What to work on » Your task is to copy the stretch of lines in the records below that begins with the line containing "ATOM 109 C CA" and ends with the line containing "ATOM 164 C C", exactly as written, with nothing added.

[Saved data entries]
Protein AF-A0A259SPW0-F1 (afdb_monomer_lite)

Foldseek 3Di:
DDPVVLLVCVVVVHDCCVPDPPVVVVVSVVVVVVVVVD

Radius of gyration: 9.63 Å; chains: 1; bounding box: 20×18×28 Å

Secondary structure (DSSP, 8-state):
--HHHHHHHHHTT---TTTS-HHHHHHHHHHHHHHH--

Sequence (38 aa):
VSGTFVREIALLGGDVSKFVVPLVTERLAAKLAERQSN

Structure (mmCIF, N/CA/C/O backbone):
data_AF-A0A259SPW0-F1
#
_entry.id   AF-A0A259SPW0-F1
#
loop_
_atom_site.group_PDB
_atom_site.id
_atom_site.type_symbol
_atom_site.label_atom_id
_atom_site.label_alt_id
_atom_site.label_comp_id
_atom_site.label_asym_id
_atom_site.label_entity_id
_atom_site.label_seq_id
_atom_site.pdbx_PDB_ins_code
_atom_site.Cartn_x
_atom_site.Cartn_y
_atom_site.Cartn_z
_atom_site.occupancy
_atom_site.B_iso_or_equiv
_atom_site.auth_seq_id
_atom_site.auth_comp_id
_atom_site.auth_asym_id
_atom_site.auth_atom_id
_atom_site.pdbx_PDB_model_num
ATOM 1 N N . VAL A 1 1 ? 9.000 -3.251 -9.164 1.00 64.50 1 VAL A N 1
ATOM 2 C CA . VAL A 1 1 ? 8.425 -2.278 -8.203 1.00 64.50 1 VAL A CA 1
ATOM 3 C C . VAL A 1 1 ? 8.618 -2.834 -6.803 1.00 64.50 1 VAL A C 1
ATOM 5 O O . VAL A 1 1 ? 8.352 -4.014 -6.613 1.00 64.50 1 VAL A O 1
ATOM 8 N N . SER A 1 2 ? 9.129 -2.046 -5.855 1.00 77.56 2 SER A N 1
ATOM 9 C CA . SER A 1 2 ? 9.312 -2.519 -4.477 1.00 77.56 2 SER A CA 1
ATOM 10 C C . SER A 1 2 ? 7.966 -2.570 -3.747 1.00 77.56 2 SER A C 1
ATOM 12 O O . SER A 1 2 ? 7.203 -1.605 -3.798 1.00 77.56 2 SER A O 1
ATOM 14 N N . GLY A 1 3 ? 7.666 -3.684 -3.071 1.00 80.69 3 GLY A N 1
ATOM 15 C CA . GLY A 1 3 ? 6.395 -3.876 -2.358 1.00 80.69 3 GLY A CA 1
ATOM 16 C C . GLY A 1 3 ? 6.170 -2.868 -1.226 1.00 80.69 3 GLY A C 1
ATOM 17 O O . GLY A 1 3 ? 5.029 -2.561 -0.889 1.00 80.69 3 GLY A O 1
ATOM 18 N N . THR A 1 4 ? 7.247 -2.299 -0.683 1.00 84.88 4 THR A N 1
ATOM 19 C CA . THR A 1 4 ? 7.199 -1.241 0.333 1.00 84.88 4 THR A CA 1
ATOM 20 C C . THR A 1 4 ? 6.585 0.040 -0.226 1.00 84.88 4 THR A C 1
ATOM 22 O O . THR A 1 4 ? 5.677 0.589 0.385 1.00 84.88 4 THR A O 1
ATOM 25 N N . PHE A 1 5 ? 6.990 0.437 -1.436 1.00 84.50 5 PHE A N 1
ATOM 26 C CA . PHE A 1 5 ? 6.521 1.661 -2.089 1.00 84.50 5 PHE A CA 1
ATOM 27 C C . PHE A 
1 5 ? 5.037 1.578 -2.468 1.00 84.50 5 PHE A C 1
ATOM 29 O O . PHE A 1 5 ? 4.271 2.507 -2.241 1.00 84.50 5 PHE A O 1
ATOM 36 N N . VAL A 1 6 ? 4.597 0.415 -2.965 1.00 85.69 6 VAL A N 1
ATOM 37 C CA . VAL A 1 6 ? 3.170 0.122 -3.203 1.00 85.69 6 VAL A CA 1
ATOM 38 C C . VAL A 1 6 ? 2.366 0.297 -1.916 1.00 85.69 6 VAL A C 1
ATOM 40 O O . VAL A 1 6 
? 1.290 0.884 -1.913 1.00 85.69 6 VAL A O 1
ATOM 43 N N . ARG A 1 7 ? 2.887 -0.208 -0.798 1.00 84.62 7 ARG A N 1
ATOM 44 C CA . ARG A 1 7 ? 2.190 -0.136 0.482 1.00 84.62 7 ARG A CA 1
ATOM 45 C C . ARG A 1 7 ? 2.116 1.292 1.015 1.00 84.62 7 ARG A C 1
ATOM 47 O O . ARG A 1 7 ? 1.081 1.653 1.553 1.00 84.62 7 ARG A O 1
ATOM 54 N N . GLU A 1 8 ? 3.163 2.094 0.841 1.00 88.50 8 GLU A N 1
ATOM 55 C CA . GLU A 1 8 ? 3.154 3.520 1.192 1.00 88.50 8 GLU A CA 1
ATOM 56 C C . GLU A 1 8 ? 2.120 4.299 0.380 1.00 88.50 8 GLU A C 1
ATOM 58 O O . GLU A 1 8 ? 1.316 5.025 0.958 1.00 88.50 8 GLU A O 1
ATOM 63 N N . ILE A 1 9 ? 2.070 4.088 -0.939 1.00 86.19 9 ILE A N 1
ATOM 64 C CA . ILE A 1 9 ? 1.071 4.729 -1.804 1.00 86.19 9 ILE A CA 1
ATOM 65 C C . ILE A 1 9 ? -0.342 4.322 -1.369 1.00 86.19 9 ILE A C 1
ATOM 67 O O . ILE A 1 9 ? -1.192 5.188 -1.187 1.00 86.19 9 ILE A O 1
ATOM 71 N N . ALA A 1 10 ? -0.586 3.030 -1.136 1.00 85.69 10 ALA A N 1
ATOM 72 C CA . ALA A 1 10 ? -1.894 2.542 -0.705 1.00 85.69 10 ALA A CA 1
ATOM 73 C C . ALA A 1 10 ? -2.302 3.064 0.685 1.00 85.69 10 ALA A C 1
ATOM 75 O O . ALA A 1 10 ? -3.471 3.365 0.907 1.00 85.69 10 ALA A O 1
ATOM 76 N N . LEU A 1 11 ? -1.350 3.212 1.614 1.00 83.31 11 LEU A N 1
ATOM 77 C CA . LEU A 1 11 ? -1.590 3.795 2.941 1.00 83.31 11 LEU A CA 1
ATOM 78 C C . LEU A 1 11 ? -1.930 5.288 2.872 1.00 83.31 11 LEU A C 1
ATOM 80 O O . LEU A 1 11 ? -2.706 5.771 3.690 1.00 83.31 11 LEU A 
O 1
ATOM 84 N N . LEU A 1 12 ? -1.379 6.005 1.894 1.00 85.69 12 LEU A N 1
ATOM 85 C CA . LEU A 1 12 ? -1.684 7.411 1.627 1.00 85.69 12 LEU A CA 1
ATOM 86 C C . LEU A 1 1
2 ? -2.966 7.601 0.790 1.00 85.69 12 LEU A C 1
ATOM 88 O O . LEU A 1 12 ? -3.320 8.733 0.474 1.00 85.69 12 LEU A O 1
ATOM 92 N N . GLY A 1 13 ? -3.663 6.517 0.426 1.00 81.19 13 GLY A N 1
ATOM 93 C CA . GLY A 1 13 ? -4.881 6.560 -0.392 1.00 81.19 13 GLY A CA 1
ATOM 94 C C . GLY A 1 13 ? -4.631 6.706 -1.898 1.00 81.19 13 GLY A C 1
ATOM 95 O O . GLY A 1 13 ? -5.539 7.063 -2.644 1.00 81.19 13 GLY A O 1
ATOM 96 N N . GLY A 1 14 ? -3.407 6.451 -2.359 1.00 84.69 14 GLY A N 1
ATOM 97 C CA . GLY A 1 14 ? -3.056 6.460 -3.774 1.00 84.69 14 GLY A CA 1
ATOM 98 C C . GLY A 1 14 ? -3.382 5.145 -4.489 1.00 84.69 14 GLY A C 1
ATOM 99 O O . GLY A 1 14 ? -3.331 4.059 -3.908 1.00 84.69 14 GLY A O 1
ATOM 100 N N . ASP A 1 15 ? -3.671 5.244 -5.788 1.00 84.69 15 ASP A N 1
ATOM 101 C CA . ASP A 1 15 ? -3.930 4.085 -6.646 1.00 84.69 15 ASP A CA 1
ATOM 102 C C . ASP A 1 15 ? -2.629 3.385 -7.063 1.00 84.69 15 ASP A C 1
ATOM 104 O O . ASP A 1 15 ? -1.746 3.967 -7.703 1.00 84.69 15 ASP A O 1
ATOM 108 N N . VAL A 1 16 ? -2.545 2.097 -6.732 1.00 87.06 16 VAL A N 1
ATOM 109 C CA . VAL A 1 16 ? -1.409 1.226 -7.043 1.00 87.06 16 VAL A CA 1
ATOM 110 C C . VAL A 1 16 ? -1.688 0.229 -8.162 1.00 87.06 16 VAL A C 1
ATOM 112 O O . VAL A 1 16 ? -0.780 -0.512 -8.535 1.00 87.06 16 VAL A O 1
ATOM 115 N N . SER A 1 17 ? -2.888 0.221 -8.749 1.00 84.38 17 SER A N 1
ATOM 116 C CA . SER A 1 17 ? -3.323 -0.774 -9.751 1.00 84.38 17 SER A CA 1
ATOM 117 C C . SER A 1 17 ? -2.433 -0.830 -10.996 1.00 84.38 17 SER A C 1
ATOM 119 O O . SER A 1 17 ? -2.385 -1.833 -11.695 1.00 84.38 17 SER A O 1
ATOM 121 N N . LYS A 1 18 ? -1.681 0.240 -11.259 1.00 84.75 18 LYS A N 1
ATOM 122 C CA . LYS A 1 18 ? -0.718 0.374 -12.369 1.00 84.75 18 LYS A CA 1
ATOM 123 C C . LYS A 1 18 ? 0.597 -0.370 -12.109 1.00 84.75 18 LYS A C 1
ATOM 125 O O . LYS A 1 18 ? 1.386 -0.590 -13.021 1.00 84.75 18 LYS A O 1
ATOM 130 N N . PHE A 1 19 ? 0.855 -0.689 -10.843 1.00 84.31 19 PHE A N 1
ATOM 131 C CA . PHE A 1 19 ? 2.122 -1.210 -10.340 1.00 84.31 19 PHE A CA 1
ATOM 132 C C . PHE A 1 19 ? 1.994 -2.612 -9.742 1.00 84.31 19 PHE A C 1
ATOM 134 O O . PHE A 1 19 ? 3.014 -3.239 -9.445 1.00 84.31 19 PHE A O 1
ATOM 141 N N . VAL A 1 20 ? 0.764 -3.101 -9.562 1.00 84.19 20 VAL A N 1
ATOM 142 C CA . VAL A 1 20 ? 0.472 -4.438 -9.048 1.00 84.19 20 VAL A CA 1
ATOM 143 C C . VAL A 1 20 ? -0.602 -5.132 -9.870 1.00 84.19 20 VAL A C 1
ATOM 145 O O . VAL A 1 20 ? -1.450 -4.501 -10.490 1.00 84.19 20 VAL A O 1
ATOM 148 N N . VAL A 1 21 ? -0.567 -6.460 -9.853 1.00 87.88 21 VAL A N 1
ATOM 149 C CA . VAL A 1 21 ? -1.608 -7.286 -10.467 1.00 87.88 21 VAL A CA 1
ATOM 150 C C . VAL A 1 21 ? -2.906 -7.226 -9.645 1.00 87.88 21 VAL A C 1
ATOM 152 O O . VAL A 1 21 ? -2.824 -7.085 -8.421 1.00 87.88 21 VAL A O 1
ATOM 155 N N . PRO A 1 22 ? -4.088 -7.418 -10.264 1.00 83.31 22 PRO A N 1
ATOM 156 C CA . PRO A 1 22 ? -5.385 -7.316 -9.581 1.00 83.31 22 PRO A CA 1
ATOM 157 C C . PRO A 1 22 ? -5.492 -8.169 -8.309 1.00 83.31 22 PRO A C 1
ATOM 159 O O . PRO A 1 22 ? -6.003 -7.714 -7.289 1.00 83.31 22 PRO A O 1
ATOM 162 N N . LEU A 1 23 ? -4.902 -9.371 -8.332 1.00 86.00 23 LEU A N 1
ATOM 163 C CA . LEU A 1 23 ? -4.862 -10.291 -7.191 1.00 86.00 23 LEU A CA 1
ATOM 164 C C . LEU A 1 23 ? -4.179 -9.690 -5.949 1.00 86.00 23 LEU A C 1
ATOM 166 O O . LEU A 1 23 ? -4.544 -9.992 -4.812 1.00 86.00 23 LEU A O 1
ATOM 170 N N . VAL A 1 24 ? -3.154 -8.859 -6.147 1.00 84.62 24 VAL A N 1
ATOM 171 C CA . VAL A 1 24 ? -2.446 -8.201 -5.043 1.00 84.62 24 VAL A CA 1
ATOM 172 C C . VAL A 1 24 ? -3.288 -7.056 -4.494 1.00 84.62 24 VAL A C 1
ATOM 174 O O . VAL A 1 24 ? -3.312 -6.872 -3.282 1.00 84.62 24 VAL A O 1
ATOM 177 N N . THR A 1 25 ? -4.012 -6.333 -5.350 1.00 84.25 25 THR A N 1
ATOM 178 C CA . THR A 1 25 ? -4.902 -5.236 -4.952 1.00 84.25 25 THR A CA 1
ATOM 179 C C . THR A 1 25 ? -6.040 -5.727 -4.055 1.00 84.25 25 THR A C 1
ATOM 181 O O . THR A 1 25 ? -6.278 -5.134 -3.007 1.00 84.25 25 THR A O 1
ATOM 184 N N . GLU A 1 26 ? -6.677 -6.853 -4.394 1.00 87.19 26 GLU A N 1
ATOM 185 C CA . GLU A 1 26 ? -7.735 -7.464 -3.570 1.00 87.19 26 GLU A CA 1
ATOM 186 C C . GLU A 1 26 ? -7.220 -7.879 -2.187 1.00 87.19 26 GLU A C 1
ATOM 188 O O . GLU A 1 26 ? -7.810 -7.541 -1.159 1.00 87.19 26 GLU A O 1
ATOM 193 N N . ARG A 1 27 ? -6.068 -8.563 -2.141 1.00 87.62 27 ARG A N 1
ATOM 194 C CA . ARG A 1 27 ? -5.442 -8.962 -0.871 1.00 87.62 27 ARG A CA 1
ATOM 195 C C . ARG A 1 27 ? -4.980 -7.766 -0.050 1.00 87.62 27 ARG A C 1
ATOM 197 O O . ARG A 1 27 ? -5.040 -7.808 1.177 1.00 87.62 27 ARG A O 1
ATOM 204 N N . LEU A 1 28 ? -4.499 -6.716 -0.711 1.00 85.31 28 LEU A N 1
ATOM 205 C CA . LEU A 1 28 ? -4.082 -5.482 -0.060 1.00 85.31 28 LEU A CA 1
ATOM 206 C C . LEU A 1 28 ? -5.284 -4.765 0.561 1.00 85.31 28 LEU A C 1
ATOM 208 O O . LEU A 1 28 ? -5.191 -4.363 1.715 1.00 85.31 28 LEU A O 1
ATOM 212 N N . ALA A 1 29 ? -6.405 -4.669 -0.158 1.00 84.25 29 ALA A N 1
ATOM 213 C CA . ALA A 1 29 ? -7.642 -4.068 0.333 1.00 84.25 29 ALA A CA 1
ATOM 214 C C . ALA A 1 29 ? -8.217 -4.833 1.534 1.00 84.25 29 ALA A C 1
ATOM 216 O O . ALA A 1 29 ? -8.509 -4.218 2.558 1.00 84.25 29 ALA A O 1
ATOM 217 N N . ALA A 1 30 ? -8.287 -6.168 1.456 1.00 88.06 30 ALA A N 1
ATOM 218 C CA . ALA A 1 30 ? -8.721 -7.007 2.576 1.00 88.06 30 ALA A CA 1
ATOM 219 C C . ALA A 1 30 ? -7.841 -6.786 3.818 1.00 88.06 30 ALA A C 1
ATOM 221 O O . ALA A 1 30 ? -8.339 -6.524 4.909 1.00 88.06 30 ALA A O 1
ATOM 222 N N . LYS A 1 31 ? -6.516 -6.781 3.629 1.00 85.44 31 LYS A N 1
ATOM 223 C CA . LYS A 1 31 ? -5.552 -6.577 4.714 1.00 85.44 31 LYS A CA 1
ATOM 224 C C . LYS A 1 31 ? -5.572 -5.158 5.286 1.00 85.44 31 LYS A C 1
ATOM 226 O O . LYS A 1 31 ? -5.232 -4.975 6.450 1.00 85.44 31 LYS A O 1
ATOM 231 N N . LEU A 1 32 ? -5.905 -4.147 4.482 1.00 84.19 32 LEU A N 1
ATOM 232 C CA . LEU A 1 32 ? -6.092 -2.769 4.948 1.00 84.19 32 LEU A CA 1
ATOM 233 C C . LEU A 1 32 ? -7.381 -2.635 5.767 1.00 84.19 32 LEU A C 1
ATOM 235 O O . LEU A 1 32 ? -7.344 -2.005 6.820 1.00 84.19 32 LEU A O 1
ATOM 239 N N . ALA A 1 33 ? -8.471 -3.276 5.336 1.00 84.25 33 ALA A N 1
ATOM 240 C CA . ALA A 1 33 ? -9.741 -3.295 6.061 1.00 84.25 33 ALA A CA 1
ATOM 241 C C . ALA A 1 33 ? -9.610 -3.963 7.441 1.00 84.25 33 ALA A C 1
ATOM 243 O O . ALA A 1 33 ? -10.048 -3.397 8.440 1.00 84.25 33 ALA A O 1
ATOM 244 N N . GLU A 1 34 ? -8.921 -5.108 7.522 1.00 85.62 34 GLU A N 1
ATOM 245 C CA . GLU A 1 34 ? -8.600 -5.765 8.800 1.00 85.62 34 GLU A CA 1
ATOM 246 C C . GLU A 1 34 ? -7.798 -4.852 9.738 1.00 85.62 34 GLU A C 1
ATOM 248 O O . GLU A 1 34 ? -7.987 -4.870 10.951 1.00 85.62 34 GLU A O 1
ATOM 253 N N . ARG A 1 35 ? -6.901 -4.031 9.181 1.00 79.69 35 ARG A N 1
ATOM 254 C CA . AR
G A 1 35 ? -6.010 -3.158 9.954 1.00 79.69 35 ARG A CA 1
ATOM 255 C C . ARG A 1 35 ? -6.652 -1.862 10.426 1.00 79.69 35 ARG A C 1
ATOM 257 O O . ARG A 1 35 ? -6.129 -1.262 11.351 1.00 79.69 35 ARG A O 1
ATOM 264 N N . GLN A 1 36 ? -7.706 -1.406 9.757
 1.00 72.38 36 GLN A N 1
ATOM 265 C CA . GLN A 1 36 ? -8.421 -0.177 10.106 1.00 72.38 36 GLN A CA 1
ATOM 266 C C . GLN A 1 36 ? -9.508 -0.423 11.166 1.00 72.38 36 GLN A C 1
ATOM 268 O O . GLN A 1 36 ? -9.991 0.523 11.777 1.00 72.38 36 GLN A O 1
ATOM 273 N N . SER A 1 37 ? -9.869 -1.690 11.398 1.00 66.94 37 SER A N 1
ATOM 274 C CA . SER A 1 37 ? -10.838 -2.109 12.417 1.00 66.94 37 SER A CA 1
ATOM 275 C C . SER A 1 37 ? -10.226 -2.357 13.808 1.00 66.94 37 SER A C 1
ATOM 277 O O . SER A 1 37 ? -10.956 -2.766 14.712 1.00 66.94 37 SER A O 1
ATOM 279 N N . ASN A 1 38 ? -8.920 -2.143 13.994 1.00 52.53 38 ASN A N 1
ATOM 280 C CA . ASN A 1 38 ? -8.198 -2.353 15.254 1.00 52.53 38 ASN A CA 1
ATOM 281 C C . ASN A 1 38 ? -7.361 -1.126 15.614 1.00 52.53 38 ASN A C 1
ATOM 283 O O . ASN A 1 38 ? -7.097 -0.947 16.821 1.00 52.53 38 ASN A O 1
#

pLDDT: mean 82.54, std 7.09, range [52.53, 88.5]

Written reply »
ATOM 109 C CA . VAL A 1 16 ? -1.409 1.226 -7.043 1.00 87.06 16 VAL A CA 1
ATOM 110 C C . VAL A 1 16 ? -1.688 0.229 -8.162 1.00 87.06 16 VAL A C 1
ATOM 112 O O . VAL A 1 16 ? -0.780 -0.512 -8.535 1.00 87.06 16 VAL A O 1
ATOM 115 N N . SER A 1 17 ? -2.888 0.221 -8.749 1.00 84.38 17 SER A N 1
ATOM 116 C CA . SER A 1 17 ? -3.323 -0.774 -9.751 1.00 84.38 17 SER A CA 1
ATOM 117 C C . SER A 1 17 ? -2.433 -0.830 -10.996 1.00 84.38 17 SER A C 1
ATOM 119 O O . SER A 1 17 ? -2.385 -1.833 -11.695 1.00 84.38 17 SER A O 1
ATOM 121 N N . LYS A 1 18 ? -1.681 0.240 -11.259 1.00 84.75 18 LYS A N 1
ATOM 122 C CA . LYS A 1 18 ? -0.718 0.374 -12.369 1.00 84.75 18 LYS A CA 1
ATOM 123 C C . LYS A 1 18 ? 0.597 -0.370 -12.109 1.00 84.75 18 LYS A C 1
ATOM 125 O O . LYS A 1 18 ? 1.386 -0.590 -13.021 1.00 84.75 18 LYS A O 1
ATOM 130 N N . PHE A 1 19 ? 0.855 -0.689 -10.843 1.00 84.31 19 PHE A N 1
ATOM 131 C CA . PHE A 1 19 ? 2.122 -1.210 -10.340 1.00 84.31 19 PHE A CA 1
ATOM 132 C C . PHE A 1 19 ? 1.994 -2.612 -9.742 1.00 84.31 19 PHE A C 1
ATOM 134 O O . PHE A 1 19 ? 3.014 -3.239 -9.445 1.00 84.31 19 PHE A O 1
ATOM 141 N N . VAL A 1 20 ? 0.764 -3.101 -9.562 1.00 84.19 20 VAL A N 1
ATOM 142 C CA . VAL A 1 20 ? 0.472 -4.438 -9.048 1.00 84.19 20 VAL A CA 1
ATOM 143 C C . VAL A 1 20 ? -0.602 -5.132 -9.870 1.00 84.19 20 VAL A C 1
ATOM 145 O O . VAL A 1 20 ? -1.450 -4.501 -10.490 1.00 84.19 20 VAL A O 1
ATOM 148 N N . VAL A 1 21 ? -0.567 -6.460 -9.853 1.00 87.88 21 VAL A N 1
ATOM 149 C CA . VAL A 1 21 ? -1.608 -7.286 -10.467 1.00 87.88 21 VAL A CA 1
ATOM 150 C C . VAL A 1 21 ? -2.906 -7.226 -9.645 1.00 87.88 21 VAL A C 1
ATOM 152 O O . VAL A 1 21 ? -2.824 -7.085 -8.421 1.00 87.88 21 VAL A O 1
ATOM 155 N N . PRO A 1 22 ? -4.088 -7.418 -10.264 1.00 83.31 22 PRO A N 1
ATOM 156 C CA . PRO A 1 22 ? -5.385 -7.316 -9.581 1.00 83.31 22 PRO A CA 1
ATOM 157 C C . PRO A 1 22 ? -5.492 -8.169 -8.309 1.00 83.31 22 PRO A C 1
ATOM 159 O O . PRO A 1 22 ? -6.003 -7.714 -7.289 1.00 83.31 22 PRO A O 1
ATOM 162 N N . LEU A 1 23 ? -4.902 -9.371 -8.332 1.00 86.00 23 LEU A N 1
ATOM 163 C CA . LEU A 1 23 ? -4.862 -10.291 -7.191 1.00 86.00 23 LEU A CA 1
ATOM 164 C C . LEU A 1 23 ? -4.179 -9.690 -5.949 1.00 86.00 23 LEU A C 1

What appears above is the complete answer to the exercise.